The following post discusses the method of ‘percentage correct’ predictions and explains why it may not be the most precise method to measure performance. I also examine the topic of analytic measurement techniques in general and recommend the correct substitute prediction method for the situation when ‘percentage correct’ is not a suitable performance measurement approach.
The ‘Percentage Correct’ Prediction Method
Before we dive into the topic of performance measurement and prediction methods, I want first to point out, that it is very common to confuse the term ‘percentage correct’ with other similar terms, such as ‘percentage’ or ‘percentile.’ Refer to the following short glossary to point out the differences between the three terms commonly used in statistics:
- Percentage – indicates parts per hundred
- Percentile – value below which a given proportion of observations in a group of observations fall
- Percentage Correct – in analytics refers to way of measuring the performance of an analytics system
So what is the ‘Percentage Correct’ again? It is a performance classification method used to assess the statistical performance of an analytics system.
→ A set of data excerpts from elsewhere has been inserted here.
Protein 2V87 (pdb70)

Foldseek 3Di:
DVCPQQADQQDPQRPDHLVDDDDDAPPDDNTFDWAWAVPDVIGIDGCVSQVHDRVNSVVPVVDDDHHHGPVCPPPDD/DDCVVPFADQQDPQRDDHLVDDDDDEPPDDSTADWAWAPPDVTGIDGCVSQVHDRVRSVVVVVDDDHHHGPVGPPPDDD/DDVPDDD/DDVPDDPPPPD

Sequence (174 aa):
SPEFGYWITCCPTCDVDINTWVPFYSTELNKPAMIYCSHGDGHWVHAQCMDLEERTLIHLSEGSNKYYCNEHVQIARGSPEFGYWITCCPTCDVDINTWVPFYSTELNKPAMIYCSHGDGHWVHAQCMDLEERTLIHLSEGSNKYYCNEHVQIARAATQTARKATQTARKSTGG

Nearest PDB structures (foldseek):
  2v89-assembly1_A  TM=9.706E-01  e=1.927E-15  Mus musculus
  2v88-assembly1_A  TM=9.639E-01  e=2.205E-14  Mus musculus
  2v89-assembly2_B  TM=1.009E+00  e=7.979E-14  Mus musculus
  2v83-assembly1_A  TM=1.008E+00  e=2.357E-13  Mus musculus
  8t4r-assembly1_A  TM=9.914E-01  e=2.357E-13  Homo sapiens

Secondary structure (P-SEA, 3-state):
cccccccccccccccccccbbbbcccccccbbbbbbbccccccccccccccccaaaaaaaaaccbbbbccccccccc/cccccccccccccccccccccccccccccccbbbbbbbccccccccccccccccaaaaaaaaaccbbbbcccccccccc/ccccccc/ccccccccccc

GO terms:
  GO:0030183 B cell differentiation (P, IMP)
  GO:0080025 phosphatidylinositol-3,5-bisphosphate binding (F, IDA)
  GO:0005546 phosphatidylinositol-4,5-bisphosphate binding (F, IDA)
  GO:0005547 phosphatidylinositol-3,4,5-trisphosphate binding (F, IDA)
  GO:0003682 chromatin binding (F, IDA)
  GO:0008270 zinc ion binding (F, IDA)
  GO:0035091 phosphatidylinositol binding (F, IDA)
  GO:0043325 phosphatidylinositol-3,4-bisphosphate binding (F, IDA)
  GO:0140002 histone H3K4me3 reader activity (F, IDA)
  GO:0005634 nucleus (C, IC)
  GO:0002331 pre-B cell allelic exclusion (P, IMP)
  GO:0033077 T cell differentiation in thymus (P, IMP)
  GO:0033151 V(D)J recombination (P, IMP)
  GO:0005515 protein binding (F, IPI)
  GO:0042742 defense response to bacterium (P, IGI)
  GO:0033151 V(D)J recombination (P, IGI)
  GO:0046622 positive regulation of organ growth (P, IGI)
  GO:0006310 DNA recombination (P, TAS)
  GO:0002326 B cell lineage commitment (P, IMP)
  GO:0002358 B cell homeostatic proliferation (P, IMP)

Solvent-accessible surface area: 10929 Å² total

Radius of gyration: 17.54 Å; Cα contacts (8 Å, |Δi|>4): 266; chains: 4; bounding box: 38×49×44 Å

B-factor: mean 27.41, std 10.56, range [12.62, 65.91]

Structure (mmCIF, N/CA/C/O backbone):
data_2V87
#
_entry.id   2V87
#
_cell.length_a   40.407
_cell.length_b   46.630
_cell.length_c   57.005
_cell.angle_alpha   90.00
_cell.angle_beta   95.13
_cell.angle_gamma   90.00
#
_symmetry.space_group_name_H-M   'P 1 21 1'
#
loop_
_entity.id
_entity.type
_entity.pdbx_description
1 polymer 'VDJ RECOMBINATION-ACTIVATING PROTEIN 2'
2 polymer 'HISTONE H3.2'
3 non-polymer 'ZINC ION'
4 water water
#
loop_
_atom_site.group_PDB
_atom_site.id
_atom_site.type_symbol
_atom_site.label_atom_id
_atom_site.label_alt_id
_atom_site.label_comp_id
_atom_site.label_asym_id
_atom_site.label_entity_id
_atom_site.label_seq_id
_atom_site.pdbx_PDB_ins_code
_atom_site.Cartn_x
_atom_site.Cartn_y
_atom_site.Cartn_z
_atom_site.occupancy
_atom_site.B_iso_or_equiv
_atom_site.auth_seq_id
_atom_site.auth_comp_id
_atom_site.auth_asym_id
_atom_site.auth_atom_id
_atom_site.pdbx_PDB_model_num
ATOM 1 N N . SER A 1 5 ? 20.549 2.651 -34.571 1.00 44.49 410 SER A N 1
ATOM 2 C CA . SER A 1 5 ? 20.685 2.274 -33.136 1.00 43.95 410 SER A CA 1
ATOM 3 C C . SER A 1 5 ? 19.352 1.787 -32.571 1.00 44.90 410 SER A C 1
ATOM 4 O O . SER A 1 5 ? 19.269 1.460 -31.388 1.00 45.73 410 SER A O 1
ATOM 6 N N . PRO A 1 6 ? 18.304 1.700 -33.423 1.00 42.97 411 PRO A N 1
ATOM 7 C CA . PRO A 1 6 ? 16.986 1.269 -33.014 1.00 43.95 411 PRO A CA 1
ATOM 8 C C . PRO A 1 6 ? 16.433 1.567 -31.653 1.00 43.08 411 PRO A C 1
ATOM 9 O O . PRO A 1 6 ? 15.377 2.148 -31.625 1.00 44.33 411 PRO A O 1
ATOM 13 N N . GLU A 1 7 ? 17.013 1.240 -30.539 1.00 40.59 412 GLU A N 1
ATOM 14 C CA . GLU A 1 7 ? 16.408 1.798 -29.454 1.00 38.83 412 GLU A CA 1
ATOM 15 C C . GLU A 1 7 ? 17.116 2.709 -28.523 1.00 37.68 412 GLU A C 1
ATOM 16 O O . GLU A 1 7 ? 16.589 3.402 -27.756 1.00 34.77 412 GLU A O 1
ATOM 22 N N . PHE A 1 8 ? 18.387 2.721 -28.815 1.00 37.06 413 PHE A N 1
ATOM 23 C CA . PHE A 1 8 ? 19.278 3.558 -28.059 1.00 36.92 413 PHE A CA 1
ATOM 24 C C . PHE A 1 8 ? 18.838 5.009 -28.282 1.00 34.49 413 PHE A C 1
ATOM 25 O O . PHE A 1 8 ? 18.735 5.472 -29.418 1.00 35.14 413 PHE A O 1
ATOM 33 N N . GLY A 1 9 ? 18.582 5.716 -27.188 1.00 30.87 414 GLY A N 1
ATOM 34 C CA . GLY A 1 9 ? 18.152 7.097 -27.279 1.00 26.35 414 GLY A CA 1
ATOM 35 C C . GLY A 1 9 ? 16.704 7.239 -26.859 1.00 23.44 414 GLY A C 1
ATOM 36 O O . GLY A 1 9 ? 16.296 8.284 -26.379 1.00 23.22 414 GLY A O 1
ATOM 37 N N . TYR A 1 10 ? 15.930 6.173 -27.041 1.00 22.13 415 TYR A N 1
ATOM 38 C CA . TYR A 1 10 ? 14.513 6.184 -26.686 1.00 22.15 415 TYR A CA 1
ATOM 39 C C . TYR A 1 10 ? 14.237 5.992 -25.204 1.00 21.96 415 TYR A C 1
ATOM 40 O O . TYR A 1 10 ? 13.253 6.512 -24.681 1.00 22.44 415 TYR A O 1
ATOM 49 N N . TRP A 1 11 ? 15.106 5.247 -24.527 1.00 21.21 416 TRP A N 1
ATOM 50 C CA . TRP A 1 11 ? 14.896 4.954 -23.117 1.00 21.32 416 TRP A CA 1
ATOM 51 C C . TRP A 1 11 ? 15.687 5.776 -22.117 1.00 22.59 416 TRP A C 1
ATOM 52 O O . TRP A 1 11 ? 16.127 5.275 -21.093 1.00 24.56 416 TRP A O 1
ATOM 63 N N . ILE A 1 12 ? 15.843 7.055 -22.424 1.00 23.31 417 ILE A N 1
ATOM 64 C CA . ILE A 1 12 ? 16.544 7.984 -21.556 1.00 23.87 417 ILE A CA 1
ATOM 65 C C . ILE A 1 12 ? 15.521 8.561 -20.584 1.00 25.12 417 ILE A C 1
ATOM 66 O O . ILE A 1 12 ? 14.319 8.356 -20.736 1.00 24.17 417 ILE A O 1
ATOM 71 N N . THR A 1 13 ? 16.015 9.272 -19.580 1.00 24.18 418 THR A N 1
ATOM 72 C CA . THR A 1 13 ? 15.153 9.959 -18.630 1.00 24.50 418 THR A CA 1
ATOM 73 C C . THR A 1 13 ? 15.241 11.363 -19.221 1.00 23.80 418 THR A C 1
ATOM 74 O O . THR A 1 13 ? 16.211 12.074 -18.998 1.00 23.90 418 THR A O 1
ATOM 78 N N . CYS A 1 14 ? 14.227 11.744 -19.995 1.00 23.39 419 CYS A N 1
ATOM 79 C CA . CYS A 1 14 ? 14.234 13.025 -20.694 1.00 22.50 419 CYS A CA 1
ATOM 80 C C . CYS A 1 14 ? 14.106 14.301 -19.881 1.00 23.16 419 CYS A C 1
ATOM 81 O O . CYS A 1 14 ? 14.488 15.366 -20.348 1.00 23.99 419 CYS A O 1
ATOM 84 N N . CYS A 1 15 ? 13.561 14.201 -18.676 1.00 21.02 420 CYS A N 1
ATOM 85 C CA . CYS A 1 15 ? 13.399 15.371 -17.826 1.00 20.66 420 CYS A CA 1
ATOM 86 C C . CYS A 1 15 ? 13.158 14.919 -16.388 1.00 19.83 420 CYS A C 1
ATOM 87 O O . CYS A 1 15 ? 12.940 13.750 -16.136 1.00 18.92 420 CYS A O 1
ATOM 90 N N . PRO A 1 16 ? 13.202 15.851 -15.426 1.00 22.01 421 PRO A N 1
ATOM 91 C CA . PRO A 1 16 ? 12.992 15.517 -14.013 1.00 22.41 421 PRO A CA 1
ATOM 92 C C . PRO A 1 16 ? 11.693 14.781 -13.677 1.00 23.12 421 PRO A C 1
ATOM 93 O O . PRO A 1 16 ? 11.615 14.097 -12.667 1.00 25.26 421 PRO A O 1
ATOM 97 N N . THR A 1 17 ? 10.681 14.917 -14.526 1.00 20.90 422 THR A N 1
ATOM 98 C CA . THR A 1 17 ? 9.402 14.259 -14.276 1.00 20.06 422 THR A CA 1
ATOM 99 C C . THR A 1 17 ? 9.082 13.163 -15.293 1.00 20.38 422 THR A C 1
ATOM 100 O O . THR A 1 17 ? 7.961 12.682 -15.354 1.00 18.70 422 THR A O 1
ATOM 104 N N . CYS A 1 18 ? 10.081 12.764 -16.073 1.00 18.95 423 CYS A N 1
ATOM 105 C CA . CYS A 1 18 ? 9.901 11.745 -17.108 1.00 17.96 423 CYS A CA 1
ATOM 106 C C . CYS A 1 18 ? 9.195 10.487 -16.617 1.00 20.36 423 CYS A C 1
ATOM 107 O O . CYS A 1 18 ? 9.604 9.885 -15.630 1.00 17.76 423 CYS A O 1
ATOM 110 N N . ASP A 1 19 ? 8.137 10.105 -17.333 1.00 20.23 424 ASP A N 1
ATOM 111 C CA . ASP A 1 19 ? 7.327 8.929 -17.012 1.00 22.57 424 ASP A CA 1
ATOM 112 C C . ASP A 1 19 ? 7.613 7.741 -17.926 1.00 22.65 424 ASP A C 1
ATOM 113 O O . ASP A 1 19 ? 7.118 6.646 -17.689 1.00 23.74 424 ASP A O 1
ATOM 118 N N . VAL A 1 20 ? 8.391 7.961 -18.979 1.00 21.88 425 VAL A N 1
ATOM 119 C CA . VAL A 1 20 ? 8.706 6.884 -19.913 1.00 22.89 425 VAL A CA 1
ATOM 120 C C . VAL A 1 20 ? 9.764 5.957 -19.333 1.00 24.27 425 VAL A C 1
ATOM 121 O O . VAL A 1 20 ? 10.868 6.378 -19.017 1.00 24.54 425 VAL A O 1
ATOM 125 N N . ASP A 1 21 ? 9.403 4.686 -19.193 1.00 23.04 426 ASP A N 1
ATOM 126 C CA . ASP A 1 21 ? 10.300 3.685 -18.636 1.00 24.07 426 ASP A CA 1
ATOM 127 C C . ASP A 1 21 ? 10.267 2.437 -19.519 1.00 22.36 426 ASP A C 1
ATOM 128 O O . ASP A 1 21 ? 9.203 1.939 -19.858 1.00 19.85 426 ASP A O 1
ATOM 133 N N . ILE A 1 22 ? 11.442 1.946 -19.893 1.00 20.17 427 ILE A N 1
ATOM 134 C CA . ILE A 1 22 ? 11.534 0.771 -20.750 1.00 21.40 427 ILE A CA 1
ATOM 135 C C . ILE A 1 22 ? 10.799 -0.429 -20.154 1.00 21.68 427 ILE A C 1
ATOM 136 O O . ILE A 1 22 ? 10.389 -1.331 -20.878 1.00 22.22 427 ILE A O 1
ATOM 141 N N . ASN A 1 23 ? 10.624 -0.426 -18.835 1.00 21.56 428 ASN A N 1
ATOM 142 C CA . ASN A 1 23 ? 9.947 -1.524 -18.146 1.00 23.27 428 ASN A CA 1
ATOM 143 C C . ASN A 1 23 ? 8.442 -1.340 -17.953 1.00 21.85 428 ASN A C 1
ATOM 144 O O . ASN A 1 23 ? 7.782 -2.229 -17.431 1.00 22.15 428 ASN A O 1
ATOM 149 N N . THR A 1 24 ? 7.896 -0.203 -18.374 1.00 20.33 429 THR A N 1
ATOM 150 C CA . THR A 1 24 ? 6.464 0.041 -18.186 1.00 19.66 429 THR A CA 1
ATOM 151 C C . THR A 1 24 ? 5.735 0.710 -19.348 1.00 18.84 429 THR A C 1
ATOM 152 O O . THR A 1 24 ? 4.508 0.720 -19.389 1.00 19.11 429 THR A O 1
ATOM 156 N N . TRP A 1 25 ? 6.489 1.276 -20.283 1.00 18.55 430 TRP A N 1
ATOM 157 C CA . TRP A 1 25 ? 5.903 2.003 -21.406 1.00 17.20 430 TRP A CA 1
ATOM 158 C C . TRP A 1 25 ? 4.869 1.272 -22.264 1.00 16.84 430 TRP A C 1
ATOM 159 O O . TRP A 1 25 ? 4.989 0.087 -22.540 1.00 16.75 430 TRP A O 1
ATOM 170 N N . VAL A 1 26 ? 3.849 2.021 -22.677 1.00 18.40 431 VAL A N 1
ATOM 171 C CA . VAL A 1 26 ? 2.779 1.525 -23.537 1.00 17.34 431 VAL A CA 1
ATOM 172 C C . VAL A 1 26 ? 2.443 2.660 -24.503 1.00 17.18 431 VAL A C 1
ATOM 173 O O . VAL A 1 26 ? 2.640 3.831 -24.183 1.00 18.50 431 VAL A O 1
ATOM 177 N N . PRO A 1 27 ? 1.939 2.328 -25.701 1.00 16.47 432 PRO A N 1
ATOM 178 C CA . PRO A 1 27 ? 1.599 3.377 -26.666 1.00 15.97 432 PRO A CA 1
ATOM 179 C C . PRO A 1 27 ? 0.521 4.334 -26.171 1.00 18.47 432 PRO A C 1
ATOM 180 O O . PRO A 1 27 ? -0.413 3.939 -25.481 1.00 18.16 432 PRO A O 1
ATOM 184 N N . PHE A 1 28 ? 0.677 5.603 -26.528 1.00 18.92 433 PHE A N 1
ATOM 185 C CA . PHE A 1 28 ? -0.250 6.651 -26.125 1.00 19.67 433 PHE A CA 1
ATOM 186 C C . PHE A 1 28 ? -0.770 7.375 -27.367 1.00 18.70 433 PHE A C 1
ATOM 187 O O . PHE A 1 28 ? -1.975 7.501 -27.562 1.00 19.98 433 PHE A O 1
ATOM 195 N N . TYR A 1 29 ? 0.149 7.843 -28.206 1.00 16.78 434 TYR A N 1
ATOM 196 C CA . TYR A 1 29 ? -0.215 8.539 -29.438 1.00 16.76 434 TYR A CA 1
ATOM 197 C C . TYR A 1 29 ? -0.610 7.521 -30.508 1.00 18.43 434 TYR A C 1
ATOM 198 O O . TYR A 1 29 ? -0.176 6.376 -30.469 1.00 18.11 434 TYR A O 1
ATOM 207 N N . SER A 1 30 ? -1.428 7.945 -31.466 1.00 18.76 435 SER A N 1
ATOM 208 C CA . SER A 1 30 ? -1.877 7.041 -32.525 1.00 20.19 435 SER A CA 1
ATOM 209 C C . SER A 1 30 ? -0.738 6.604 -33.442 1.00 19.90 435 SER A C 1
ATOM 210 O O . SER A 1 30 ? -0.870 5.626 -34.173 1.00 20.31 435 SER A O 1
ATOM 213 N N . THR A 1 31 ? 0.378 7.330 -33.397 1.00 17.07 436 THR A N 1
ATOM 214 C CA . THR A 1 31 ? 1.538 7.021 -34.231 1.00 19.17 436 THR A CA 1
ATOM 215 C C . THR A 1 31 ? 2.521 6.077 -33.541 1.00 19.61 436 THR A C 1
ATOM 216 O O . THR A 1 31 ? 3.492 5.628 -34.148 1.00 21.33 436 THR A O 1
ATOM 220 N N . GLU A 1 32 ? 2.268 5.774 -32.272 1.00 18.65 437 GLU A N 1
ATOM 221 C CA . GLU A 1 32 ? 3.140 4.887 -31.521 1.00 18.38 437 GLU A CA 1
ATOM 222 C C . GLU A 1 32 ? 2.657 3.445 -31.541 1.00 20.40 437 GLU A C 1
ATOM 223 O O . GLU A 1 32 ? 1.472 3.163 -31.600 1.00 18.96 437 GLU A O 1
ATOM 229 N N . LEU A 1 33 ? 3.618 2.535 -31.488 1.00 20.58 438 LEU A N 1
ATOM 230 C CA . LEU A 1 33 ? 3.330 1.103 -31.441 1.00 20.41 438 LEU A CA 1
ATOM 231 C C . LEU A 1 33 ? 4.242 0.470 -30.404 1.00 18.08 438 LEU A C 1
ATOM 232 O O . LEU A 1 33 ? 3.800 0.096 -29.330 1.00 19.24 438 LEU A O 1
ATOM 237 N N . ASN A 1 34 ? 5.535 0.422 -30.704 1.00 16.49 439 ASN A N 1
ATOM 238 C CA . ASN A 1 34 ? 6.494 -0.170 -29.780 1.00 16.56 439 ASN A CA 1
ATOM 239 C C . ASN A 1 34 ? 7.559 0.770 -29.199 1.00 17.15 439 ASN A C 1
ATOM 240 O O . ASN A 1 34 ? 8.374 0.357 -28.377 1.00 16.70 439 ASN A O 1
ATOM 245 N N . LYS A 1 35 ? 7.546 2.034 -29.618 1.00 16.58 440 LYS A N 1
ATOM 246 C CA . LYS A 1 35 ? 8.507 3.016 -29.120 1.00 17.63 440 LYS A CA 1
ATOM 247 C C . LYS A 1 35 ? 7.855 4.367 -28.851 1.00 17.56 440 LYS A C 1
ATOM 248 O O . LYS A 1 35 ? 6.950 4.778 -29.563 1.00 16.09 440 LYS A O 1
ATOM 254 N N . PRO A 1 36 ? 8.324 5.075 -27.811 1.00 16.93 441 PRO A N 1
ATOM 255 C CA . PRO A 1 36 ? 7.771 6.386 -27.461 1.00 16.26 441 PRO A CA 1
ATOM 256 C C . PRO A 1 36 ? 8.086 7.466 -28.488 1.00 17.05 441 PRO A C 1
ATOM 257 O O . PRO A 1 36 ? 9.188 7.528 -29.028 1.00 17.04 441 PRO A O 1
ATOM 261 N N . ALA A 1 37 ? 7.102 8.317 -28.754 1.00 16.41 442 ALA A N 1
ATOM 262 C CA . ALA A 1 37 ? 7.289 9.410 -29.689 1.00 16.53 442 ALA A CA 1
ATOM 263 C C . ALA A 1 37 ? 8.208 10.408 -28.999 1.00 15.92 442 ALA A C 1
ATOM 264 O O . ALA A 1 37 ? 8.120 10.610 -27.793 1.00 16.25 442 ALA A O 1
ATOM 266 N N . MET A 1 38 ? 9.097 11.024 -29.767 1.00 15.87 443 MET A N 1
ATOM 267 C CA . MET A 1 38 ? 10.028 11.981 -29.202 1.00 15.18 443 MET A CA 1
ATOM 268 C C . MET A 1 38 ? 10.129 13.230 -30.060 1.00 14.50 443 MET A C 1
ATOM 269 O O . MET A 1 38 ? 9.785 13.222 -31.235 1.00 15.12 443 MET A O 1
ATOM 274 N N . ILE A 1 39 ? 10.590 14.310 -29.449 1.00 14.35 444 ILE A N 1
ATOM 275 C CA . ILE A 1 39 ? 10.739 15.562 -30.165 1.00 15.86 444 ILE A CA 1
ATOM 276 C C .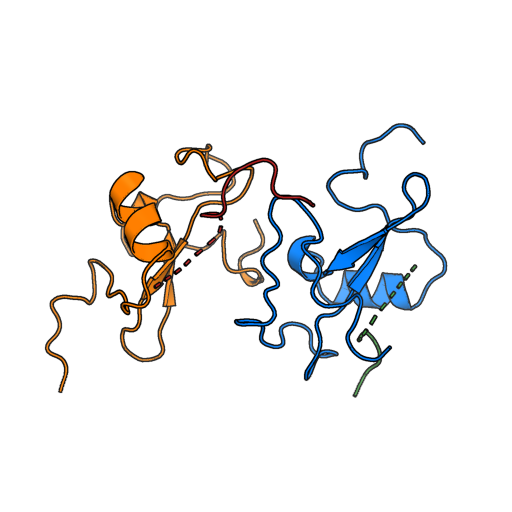 ILE A 1 39 ? 12.028 16.233 -29.714 1.00 17.06 444 ILE A C 1
ATOM 277 O O . ILE A 1 39 ? 12.408 16.167 -28.548 1.00 16.35 444 ILE A O 1
ATOM 282 N N . TYR A 1 40 ? 12.702 16.869 -30.662 1.00 16.70 445 TYR A N 1
ATOM 283 C CA . TYR A 1 40 ? 13.968 17.529 -30.388 1.00 17.98 445 TYR A CA 1
ATOM 284 C C . TYR A 1 40 ? 13.791 18.941 -29.841 1.00 16.14 445 TYR A C 1
ATOM 285 O O . TYR A 1 40 ? 13.099 19.756 -30.434 1.00 17.49 445 TYR A O 1
ATOM 294 N N . CYS A 1 41 ? 14.422 19.210 -28.702 1.00 16.03 446 CYS A N 1
ATOM 295 C CA . CYS A 1 41 ? 14.382 20.531 -28.083 1.00 16.98 446 CYS A CA 1
ATOM 296 C C . CYS A 1 41 ? 15.630 21.267 -28.573 1.00 17.93 446 CYS A C 1
ATOM 297 O O . CYS A 1 41 ? 16.734 20.758 -28.447 1.00 17.09 446 CYS A O 1
ATOM 300 N N . SER A 1 42 ? 15.448 22.464 -29.118 1.00 19.83 447 SER A N 1
ATOM 301 C CA . SER A 1 42 ? 16.567 23.229 -29.660 1.00 20.75 447 SER A CA 1
ATOM 302 C C . SER A 1 42 ? 17.384 24.051 -28.670 1.00 23.33 447 SER A C 1
ATOM 303 O O . SER A 1 42 ? 18.284 24.778 -29.078 1.00 23.49 447 SER A O 1
ATOM 306 N N . HIS A 1 43 ? 17.083 23.939 -27.380 1.00 23.01 448 HIS A N 1
ATOM 307 C CA . HIS A 1 43 ? 17.824 24.696 -26.374 1.00 24.44 448 HIS A CA 1
ATOM 308 C C . HIS A 1 43 ? 19.296 24.308 -26.321 1.00 25.70 448 HIS A C 1
ATOM 309 O O . HIS A 1 43 ? 19.637 23.134 -26.371 1.00 25.19 448 HIS A O 1
ATOM 316 N N . GLY A 1 44 ? 20.161 25.311 -26.202 1.00 26.82 449 GLY A N 1
ATOM 317 C CA . GLY A 1 44 ? 21.589 25.057 -26.128 1.00 27.17 449 GLY A CA 1
ATOM 318 C C . GLY A 1 44 ? 22.071 24.182 -27.264 1.00 27.18 449 GLY A C 1
ATOM 319 O O . GLY A 1 44 ? 21.833 24.487 -28.425 1.00 28.92 449 GLY A O 1
ATOM 320 N N . ASP A 1 45 ? 22.754 23.092 -26.929 1.00 27.39 450 ASP A N 1
ATOM 321 C CA . ASP A 1 45 ? 23.255 22.177 -27.946 1.00 28.76 450 ASP A CA 1
ATOM 322 C C . ASP A 1 45 ? 22.183 21.176 -28.364 1.00 28.46 450 ASP A C 1
ATOM 323 O O . ASP A 1 45 ? 22.439 20.275 -29.153 1.00 28.48 450 ASP A O 1
ATOM 328 N N . GLY A 1 46 ? 20.982 21.343 -27.817 1.00 27.12 451 GLY A N 1
ATOM 329 C CA . GLY A 1 46 ? 19.879 20.466 -28.164 1.00 25.09 451 GLY A CA 1
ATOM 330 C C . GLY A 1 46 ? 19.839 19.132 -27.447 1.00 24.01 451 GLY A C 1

Let’s illustrate this on an example: Assume a need to build an analytics system, which first processes the Training Data to create a model. Then the model is employed on a Real Data Set that we want to test. It is only natural that at the end of the analysis, we need to measure the performance of our statistical model, and that is precisely the point where we typically resort to using the ‘percentage correct’ method. Mainly because it provides a percentage correct prediction and simplifies the whole model into a single percentage number, which gives us an overall performance measurement.
Let’s illustrate the above example in RapidMiner. Figure 1 outlines the scenario, in which the last step is a Performance operator, that delivers a list of criteria values of the classification task, one of which can be the ‘Percentage Correct’ option, or otherwise also called an Accuracy.
Figure 1
RapidMiner Accuracy Result (Figure 2) shows how RapidMiner calculates ‘percentage correct’ (proportion of correct predictions). In RapidMiner, this is classified as a relative number of correctly classified examples.
Figure 2
Decision Threshold, Confusion Matrix, and Measuring Error
During the process of performance classification, any of the measurement methods eventually comes to a point, when it needs to choose whether the output of the model is right or not.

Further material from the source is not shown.